I feel even more awkward around the maid than around Mrs. Darling. I stand there for a second, not sure if she’s going to give me the snacks to bring up too. When she doesn’t, I head upstairs, praying Lindsey and Chase are done fighting.

I’m halfway up the winding staircase when Lindsey’s brother appears at the top. I want to turn around and run back to the kitchen, but I force myself to keep climbing.

Preston’s eyes lock on me with keen interest as he descends, like a hawk who spotted a rabbit in the grass. He’s wearing a pair of low-slung, cream sweats and a black sleeveless workout shirt that clings to his muscular body and reminds me exactly how strong he is, even with one of his forearms in a cast. He’s also hot, if you can ignore the calculating look in his eyes.

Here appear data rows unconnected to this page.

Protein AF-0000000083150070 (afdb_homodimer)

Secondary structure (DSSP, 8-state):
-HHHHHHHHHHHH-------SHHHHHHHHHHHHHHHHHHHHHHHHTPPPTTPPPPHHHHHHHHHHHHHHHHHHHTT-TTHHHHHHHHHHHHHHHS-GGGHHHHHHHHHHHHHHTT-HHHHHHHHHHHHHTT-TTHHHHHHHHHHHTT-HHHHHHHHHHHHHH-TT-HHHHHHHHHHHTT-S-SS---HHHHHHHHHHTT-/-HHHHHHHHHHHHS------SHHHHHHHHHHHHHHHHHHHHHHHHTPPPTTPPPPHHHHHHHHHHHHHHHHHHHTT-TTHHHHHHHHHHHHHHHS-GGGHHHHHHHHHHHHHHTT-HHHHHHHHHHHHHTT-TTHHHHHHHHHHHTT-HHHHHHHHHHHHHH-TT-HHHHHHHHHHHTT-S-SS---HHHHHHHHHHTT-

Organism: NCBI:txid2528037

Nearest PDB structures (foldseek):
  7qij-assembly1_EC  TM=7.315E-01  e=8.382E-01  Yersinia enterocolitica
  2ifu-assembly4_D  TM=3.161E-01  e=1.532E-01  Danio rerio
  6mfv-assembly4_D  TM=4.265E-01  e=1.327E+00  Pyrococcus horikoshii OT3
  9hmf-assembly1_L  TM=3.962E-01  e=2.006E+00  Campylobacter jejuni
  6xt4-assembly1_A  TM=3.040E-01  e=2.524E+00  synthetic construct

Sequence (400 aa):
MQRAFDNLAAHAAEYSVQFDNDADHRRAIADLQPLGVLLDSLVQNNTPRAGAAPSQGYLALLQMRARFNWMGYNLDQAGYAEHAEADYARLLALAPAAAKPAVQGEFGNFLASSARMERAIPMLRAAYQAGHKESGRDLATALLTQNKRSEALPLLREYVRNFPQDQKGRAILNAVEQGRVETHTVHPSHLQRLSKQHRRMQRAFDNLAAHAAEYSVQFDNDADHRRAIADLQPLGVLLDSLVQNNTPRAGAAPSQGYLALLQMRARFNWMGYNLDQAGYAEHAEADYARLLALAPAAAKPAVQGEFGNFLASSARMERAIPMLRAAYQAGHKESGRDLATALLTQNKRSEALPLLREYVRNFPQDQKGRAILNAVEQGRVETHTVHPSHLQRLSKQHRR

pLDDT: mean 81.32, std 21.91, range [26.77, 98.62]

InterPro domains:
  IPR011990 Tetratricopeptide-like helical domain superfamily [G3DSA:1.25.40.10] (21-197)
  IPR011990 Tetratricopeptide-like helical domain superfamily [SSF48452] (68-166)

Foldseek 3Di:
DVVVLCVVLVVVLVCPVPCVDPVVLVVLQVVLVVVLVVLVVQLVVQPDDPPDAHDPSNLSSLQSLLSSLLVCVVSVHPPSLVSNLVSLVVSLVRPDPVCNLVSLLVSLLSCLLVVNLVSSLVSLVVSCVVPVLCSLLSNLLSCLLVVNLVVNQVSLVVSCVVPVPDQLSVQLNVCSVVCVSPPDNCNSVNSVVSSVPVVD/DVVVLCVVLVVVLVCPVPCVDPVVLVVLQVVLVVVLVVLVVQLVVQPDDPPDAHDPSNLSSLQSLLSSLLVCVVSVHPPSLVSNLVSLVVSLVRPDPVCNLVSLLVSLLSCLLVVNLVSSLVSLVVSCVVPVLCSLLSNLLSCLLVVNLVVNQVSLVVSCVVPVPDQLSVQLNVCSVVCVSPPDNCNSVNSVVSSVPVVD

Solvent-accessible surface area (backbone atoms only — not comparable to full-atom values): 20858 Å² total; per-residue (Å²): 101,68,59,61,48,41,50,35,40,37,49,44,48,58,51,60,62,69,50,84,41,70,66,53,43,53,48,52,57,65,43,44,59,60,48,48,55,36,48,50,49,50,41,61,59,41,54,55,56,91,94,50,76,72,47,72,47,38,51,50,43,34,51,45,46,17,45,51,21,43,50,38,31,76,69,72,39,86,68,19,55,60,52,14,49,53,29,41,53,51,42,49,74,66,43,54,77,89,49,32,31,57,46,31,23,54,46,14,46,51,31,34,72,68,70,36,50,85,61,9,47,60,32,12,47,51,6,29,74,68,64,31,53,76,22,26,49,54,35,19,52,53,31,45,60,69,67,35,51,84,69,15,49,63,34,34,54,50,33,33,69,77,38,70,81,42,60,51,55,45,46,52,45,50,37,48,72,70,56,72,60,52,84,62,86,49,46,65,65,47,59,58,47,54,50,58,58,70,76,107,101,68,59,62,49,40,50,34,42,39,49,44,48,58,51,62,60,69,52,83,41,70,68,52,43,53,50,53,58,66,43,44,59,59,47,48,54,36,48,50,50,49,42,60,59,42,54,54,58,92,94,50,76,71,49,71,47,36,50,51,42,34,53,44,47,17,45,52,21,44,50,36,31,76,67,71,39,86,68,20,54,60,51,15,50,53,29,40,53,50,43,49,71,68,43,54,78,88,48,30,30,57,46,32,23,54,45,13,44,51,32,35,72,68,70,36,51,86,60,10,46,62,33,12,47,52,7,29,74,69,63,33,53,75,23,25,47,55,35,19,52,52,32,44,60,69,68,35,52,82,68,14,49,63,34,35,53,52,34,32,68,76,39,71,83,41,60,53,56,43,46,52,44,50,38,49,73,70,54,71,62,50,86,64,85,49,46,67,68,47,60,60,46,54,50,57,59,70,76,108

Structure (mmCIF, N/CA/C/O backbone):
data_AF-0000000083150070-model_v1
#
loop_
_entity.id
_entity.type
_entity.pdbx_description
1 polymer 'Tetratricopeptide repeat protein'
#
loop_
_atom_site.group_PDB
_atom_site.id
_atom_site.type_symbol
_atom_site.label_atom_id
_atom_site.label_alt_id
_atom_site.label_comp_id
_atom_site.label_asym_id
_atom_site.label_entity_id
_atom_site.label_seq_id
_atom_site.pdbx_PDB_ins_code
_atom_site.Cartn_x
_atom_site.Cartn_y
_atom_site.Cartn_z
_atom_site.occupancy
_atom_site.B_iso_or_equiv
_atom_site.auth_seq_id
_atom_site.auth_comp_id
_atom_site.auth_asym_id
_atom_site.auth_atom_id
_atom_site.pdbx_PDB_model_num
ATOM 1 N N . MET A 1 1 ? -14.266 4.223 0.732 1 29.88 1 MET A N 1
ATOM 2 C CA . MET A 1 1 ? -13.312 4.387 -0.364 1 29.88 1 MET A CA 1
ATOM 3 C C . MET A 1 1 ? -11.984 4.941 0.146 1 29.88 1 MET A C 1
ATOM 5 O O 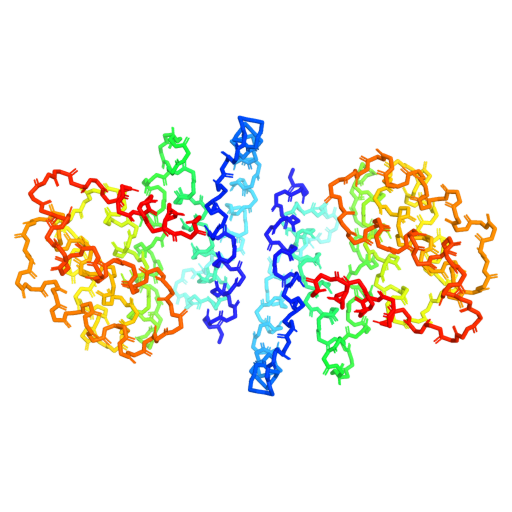. MET A 1 1 ? -10.922 4.414 -0.186 1 29.88 1 MET A O 1
ATOM 9 N N . GLN A 1 2 ? -12.148 5.957 0.957 1 32.66 2 GLN A N 1
ATOM 10 C CA . GLN A 1 2 ? -10.984 6.637 1.507 1 32.66 2 GLN A CA 1
ATOM 11 C C . GLN A 1 2 ? -10.188 5.707 2.416 1 32.66 2 GLN A C 1
ATOM 13 O O . GLN A 1 2 ? -8.953 5.66 2.338 1 32.66 2 GLN A O 1
ATOM 18 N N . ARG A 1 3 ? -10.93 4.855 3.027 1 34.12 3 ARG A N 1
ATOM 19 C CA . ARG A 1 3 ? -10.234 4.062 4.035 1 34.12 3 ARG A CA 1
ATOM 20 C C . ARG A 1 3 ? -9.414 2.949 3.391 1 34.12 3 ARG A C 1
ATOM 22 O O . ARG A 1 3 ? -8.305 2.654 3.834 1 34.12 3 ARG A O 1
ATOM 29 N N . ALA A 1 4 ? -10.062 2.381 2.439 1 34.66 4 ALA A N 1
ATOM 30 C CA . ALA A 1 4 ? -9.352 1.292 1.772 1 34.66 4 ALA A CA 1
ATOM 31 C C . ALA A 1 4 ? -8.062 1.792 1.129 1 34.66 4 ALA A C 1
ATOM 33 O O . ALA A 1 4 ? -7.016 1.149 1.242 1 34.66 4 ALA A O 1
ATOM 34 N N . P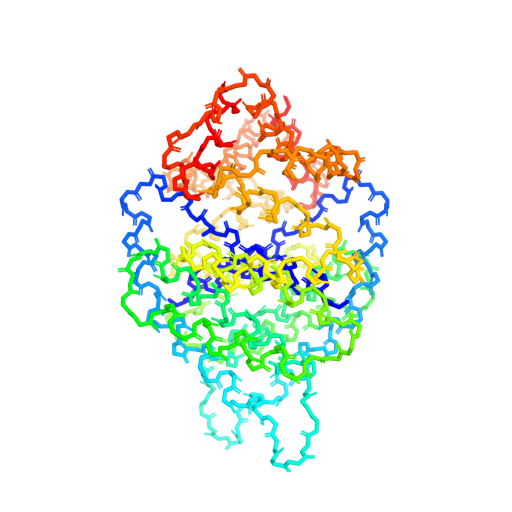HE A 1 5 ? -8.172 2.939 0.476 1 34.88 5 PHE A N 1
ATOM 35 C CA . PHE A 1 5 ? -6.965 3.543 -0.081 1 34.88 5 PHE A CA 1
ATOM 36 C C . PHE A 1 5 ? -6.004 3.957 1.028 1 34.88 5 PHE A C 1
ATOM 38 O O . PHE A 1 5 ? -4.789 3.809 0.891 1 34.88 5 PHE A O 1
ATOM 45 N N . ASP A 1 6 ? -6.586 4.434 1.998 1 37.47 6 ASP A N 1
ATOM 46 C CA . ASP A 1 6 ? -5.773 4.824 3.148 1 37.47 6 ASP A CA 1
ATOM 47 C C . ASP A 1 6 ? -4.977 3.637 3.686 1 37.47 6 ASP A C 1
ATOM 49 O O . ASP A 1 6 ? -3.807 3.781 4.047 1 37.47 6 ASP A O 1
ATOM 53 N N . ASN A 1 7 ? -5.703 2.572 3.643 1 36.84 7 ASN A N 1
ATOM 54 C CA . ASN A 1 7 ? -5.027 1.381 4.141 1 36.84 7 ASN A CA 1
ATOM 55 C C . ASN A 1 7 ? -3.922 0.925 3.193 1 36.84 7 ASN A C 1
ATOM 57 O O . ASN A 1 7 ? -2.832 0.56 3.635 1 36.84 7 ASN A O 1
ATOM 61 N N . LEU A 1 8 ? -4.223 0.989 1.922 1 37.66 8 LEU A N 1
ATOM 62 C CA . LEU A 1 8 ? -3.178 0.687 0.949 1 37.66 8 LEU A CA 1
ATOM 63 C C . LEU A 1 8 ? -2.055 1.715 1.021 1 37.66 8 LEU A C 1
ATOM 65 O O . LEU A 1 8 ? -0.876 1.352 1.061 1 37.66 8 LEU A O 1
ATOM 69 N N . ALA A 1 9 ? -2.375 2.959 0.977 1 36.16 9 ALA A N 1
ATOM 70 C CA . ALA A 1 9 ? -1.43 4.062 1.102 1 36.16 9 ALA A CA 1
ATOM 71 C C . ALA A 1 9 ? -0.807 4.098 2.494 1 36.16 9 ALA A C 1
ATOM 73 O O . ALA A 1 9 ? 0.379 4.402 2.645 1 36.16 9 ALA A O 1
ATOM 74 N N . ALA A 1 10 ? -1.596 3.988 3.367 1 36.56 10 ALA A N 1
ATOM 75 C CA . ALA A 1 10 ? -1.064 3.996 4.727 1 36.56 10 ALA A CA 1
ATOM 76 C C . ALA A 1 10 ? -0.001 2.916 4.906 1 36.56 10 ALA A C 1
ATOM 78 O O . ALA A 1 10 ? 1.037 3.156 5.527 1 36.56 10 ALA A O 1
ATOM 79 N N . HIS A 1 11 ? -0.367 1.835 4.441 1 36.62 11 HIS A N 1
ATOM 80 C CA . HIS A 1 11 ? 0.699 0.845 4.539 1 36.62 11 HIS A CA 1
ATOM 81 C C . HIS A 1 11 ? 1.909 1.255 3.705 1 36.62 11 HIS A C 1
ATOM 83 O O . HIS A 1 11 ? 3.051 1.009 4.102 1 36.62 11 HIS A O 1
ATOM 89 N N . ALA A 1 12 ? 1.638 1.828 2.686 1 33.94 12 ALA A N 1
ATOM 90 C CA . ALA A 1 12 ? 2.773 2.455 2.016 1 33.94 12 ALA A CA 1
ATOM 91 C C . ALA A 1 12 ? 3.457 3.471 2.926 1 33.94 12 ALA A C 1
ATOM 93 O O . ALA A 1 12 ? 4.688 3.561 2.957 1 33.94 12 ALA A O 1
ATOM 94 N N . ALA A 1 13 ? 2.646 4.246 3.443 1 34.66 13 ALA A N 1
ATOM 95 C CA . ALA A 1 13 ? 3.162 5.293 4.32 1 34.66 13 ALA A CA 1
ATOM 96 C C . ALA A 1 13 ? 3.775 4.695 5.586 1 34.66 13 ALA A C 1
ATOM 98 O O . ALA A 1 13 ? 4.738 5.238 6.133 1 34.66 13 ALA A O 1
ATOM 99 N N . GLU A 1 14 ? 3.041 3.818 6.141 1 34.69 14 GLU A N 1
ATOM 100 C CA . GLU A 1 14 ? 3.615 3.305 7.379 1 34.69 14 GLU A CA 1
ATOM 101 C C . GLU A 1 14 ? 4.973 2.654 7.133 1 34.69 14 GLU A C 1
ATOM 103 O O . GLU A 1 14 ? 5.617 2.168 8.062 1 34.69 14 GLU A O 1
ATOM 108 N N . TYR A 1 15 ? 5.246 2.52 6.035 1 32.38 15 TYR A N 1
ATOM 109 C CA . TYR A 1 15 ? 6.652 2.193 5.852 1 32.38 15 TYR A CA 1
ATOM 110 C C . TYR A 1 15 ? 7.543 3.127 6.664 1 32.38 15 TYR A C 1
ATOM 112 O O . TYR A 1 15 ? 8.242 3.973 6.105 1 32.38 15 TYR A O 1
ATOM 120 N N . SER A 1 16 ? 6.969 3.869 7.387 1 35.84 16 SER A N 1
ATOM 121 C CA . SER A 1 16 ? 8.055 4.367 8.219 1 35.84 16 SER A CA 1
ATOM 122 C C . SER A 1 16 ? 9.039 3.252 8.57 1 35.84 16 SER A C 1
ATOM 124 O O . SER A 1 16 ? 8.711 2.344 9.336 1 35.84 16 SER A O 1
ATOM 126 N N . VAL A 1 17 ? 9.695 2.754 7.566 1 35.88 17 VAL A N 1
ATOM 127 C CA . VAL A 1 17 ? 10.828 1.842 7.668 1 35.88 17 VAL A CA 1
ATOM 128 C C . VAL A 1 17 ? 11.625 2.143 8.938 1 35.88 17 VAL A C 1
ATOM 130 O O . VAL A 1 17 ? 12.172 3.236 9.094 1 35.88 17 VAL A O 1
ATOM 133 N N . GLN A 1 18 ? 11.102 1.843 9.922 1 38.16 18 GLN A N 1
ATOM 134 C CA . GLN A 1 18 ? 12.203 1.699 10.875 1 38.16 18 GLN A CA 1
ATOM 135 C C . GLN A 1 18 ? 13.453 1.154 10.188 1 38.16 18 GLN A C 1
ATOM 137 O O . GLN A 1 18 ? 13.453 0.023 9.703 1 38.16 18 GLN A O 1
ATOM 142 N N . PHE A 1 19 ? 14.055 1.996 9.516 1 45.84 19 PHE A N 1
ATOM 143 C CA . PHE A 1 19 ? 15.367 1.569 9.047 1 45.84 19 PHE A CA 1
ATOM 144 C C . PHE A 1 19 ? 16.125 0.862 10.164 1 45.84 19 PHE A C 1
ATOM 146 O O . PHE A 1 19 ? 16.734 1.512 11.016 1 45.84 19 PHE A O 1
ATOM 153 N N . ASP A 1 20 ? 15.586 -0.26 10.43 1 52.59 20 ASP A N 1
ATOM 154 C CA . ASP A 1 20 ? 16.266 -1.064 11.445 1 52.59 20 ASP A CA 1
ATOM 155 C C . ASP A 1 20 ? 17.781 -1.051 11.227 1 52.59 20 ASP A C 1
ATOM 157 O O . ASP A 1 20 ? 18.547 -1.137 12.188 1 52.59 20 ASP A O 1
ATOM 161 N N . ASN A 1 21 ? 18.109 -1.06 9.805 1 62.69 21 ASN A N 1
ATOM 162 C CA . ASN A 1 21 ? 19.547 -1.049 9.547 1 62.69 21 ASN A CA 1
ATOM 163 C C . ASN A 1 21 ? 19.906 -0.144 8.367 1 62.69 21 ASN A C 1
ATOM 165 O O . ASN A 1 21 ? 19.016 0.334 7.66 1 62.69 21 ASN A O 1
ATOM 169 N N . ASP A 1 22 ? 21.047 0.306 8.438 1 67.69 22 ASP A N 1
ATOM 170 C CA . ASP A 1 22 ? 21.609 1.225 7.453 1 67.69 22 ASP A CA 1
ATOM 171 C C . ASP A 1 22 ? 21.328 0.748 6.031 1 67.69 22 ASP A C 1
ATOM 173 O O . ASP A 1 22 ? 21.062 1.558 5.141 1 67.69 22 ASP A O 1
ATOM 177 N N . ALA A 1 23 ? 21.344 -0.484 5.93 1 68.69 23 ALA A N 1
ATOM 178 C CA . ALA A 1 23 ? 21.109 -1.037 4.598 1 68.69 23 ALA A CA 1
ATOM 179 C C . ALA A 1 23 ? 19.688 -0.762 4.129 1 68.69 23 ALA A C 1
ATOM 181 O O . ALA A 1 23 ? 19.469 -0.415 2.965 1 68.69 23 ALA A O 1
ATOM 182 N N . ASP A 1 24 ? 18.75 -0.761 5.016 1 69.31 24 ASP A N 1
ATOM 183 C CA . ASP A 1 24 ? 17.359 -0.484 4.688 1 69.31 24 ASP A CA 1
ATOM 184 C C . ASP A 1 24 ? 17.156 0.993 4.355 1 69.31 24 ASP A C 1
ATOM 186 O O . ASP A 1 24 ? 16.406 1.33 3.443 1 69.31 24 ASP A O 1
ATOM 190 N N . HIS A 1 25 ? 17.938 1.686 4.988 1 74.62 25 HIS A N 1
ATOM 191 C CA . HIS A 1 25 ? 17.875 3.125 4.758 1 74.62 25 HIS A CA 1
ATOM 192 C C . HIS A 1 25 ? 18.391 3.482 3.371 1 74.62 25 HIS A C 1
ATOM 194 O O . HIS A 1 25 ? 17.766 4.246 2.641 1 74.62 25 HIS A O 1
ATOM 200 N N . ARG A 1 26 ? 19.469 2.93 2.988 1 78.12 26 ARG A N 1
ATOM 201 C CA . ARG A 1 26 ? 20.047 3.191 1.681 1 78.12 26 ARG A CA 1
ATOM 202 C C . ARG A 1 26 ? 19.141 2.693 0.56 1 78.12 26 ARG A C 1
ATOM 204 O O . ARG A 1 26 ? 19 3.357 -0.468 1 78.12 26 ARG A O 1
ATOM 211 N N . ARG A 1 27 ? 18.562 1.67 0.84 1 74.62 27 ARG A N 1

The cops are clearly investigating the wrong Darling man. Preston might as well walk around waving a red flag because there’s no way he’s not a stone-cold sociopath.

He watches me a second, waiting for me to take in every angular edge of him—elbows, shoulders, sharp chin, sharp nose, sharp eyes, the points of his spiked-up hair. It’s as if he’s made up of a series of blades, every one of them potentially lethal.

The tray rattles in my hands, and he scoffs and reaches down, plucking up one of the glasses. The balance shifts, and I almost drop the others, adjusting my hands just in time to keep the whole thing from toppling down the stairs.

Preston takes a sip, his eyes locked on mine as if waiting for me to stop him. I’m frozen in place, though. The things I’ve heard about Willow Heights boys flash through my mind.

Entitled assholes…

Bad news…

Treat girls like disposable fuck dolls…

“You can’t replace her, you know,” he says.

“What?”

“Destiny,” he says, taking another sip. “You can’t replace her. You’re nothing like her. She could have been a spy, but you’re not even smart enough to be a rat, are you? You’re… Nothing.”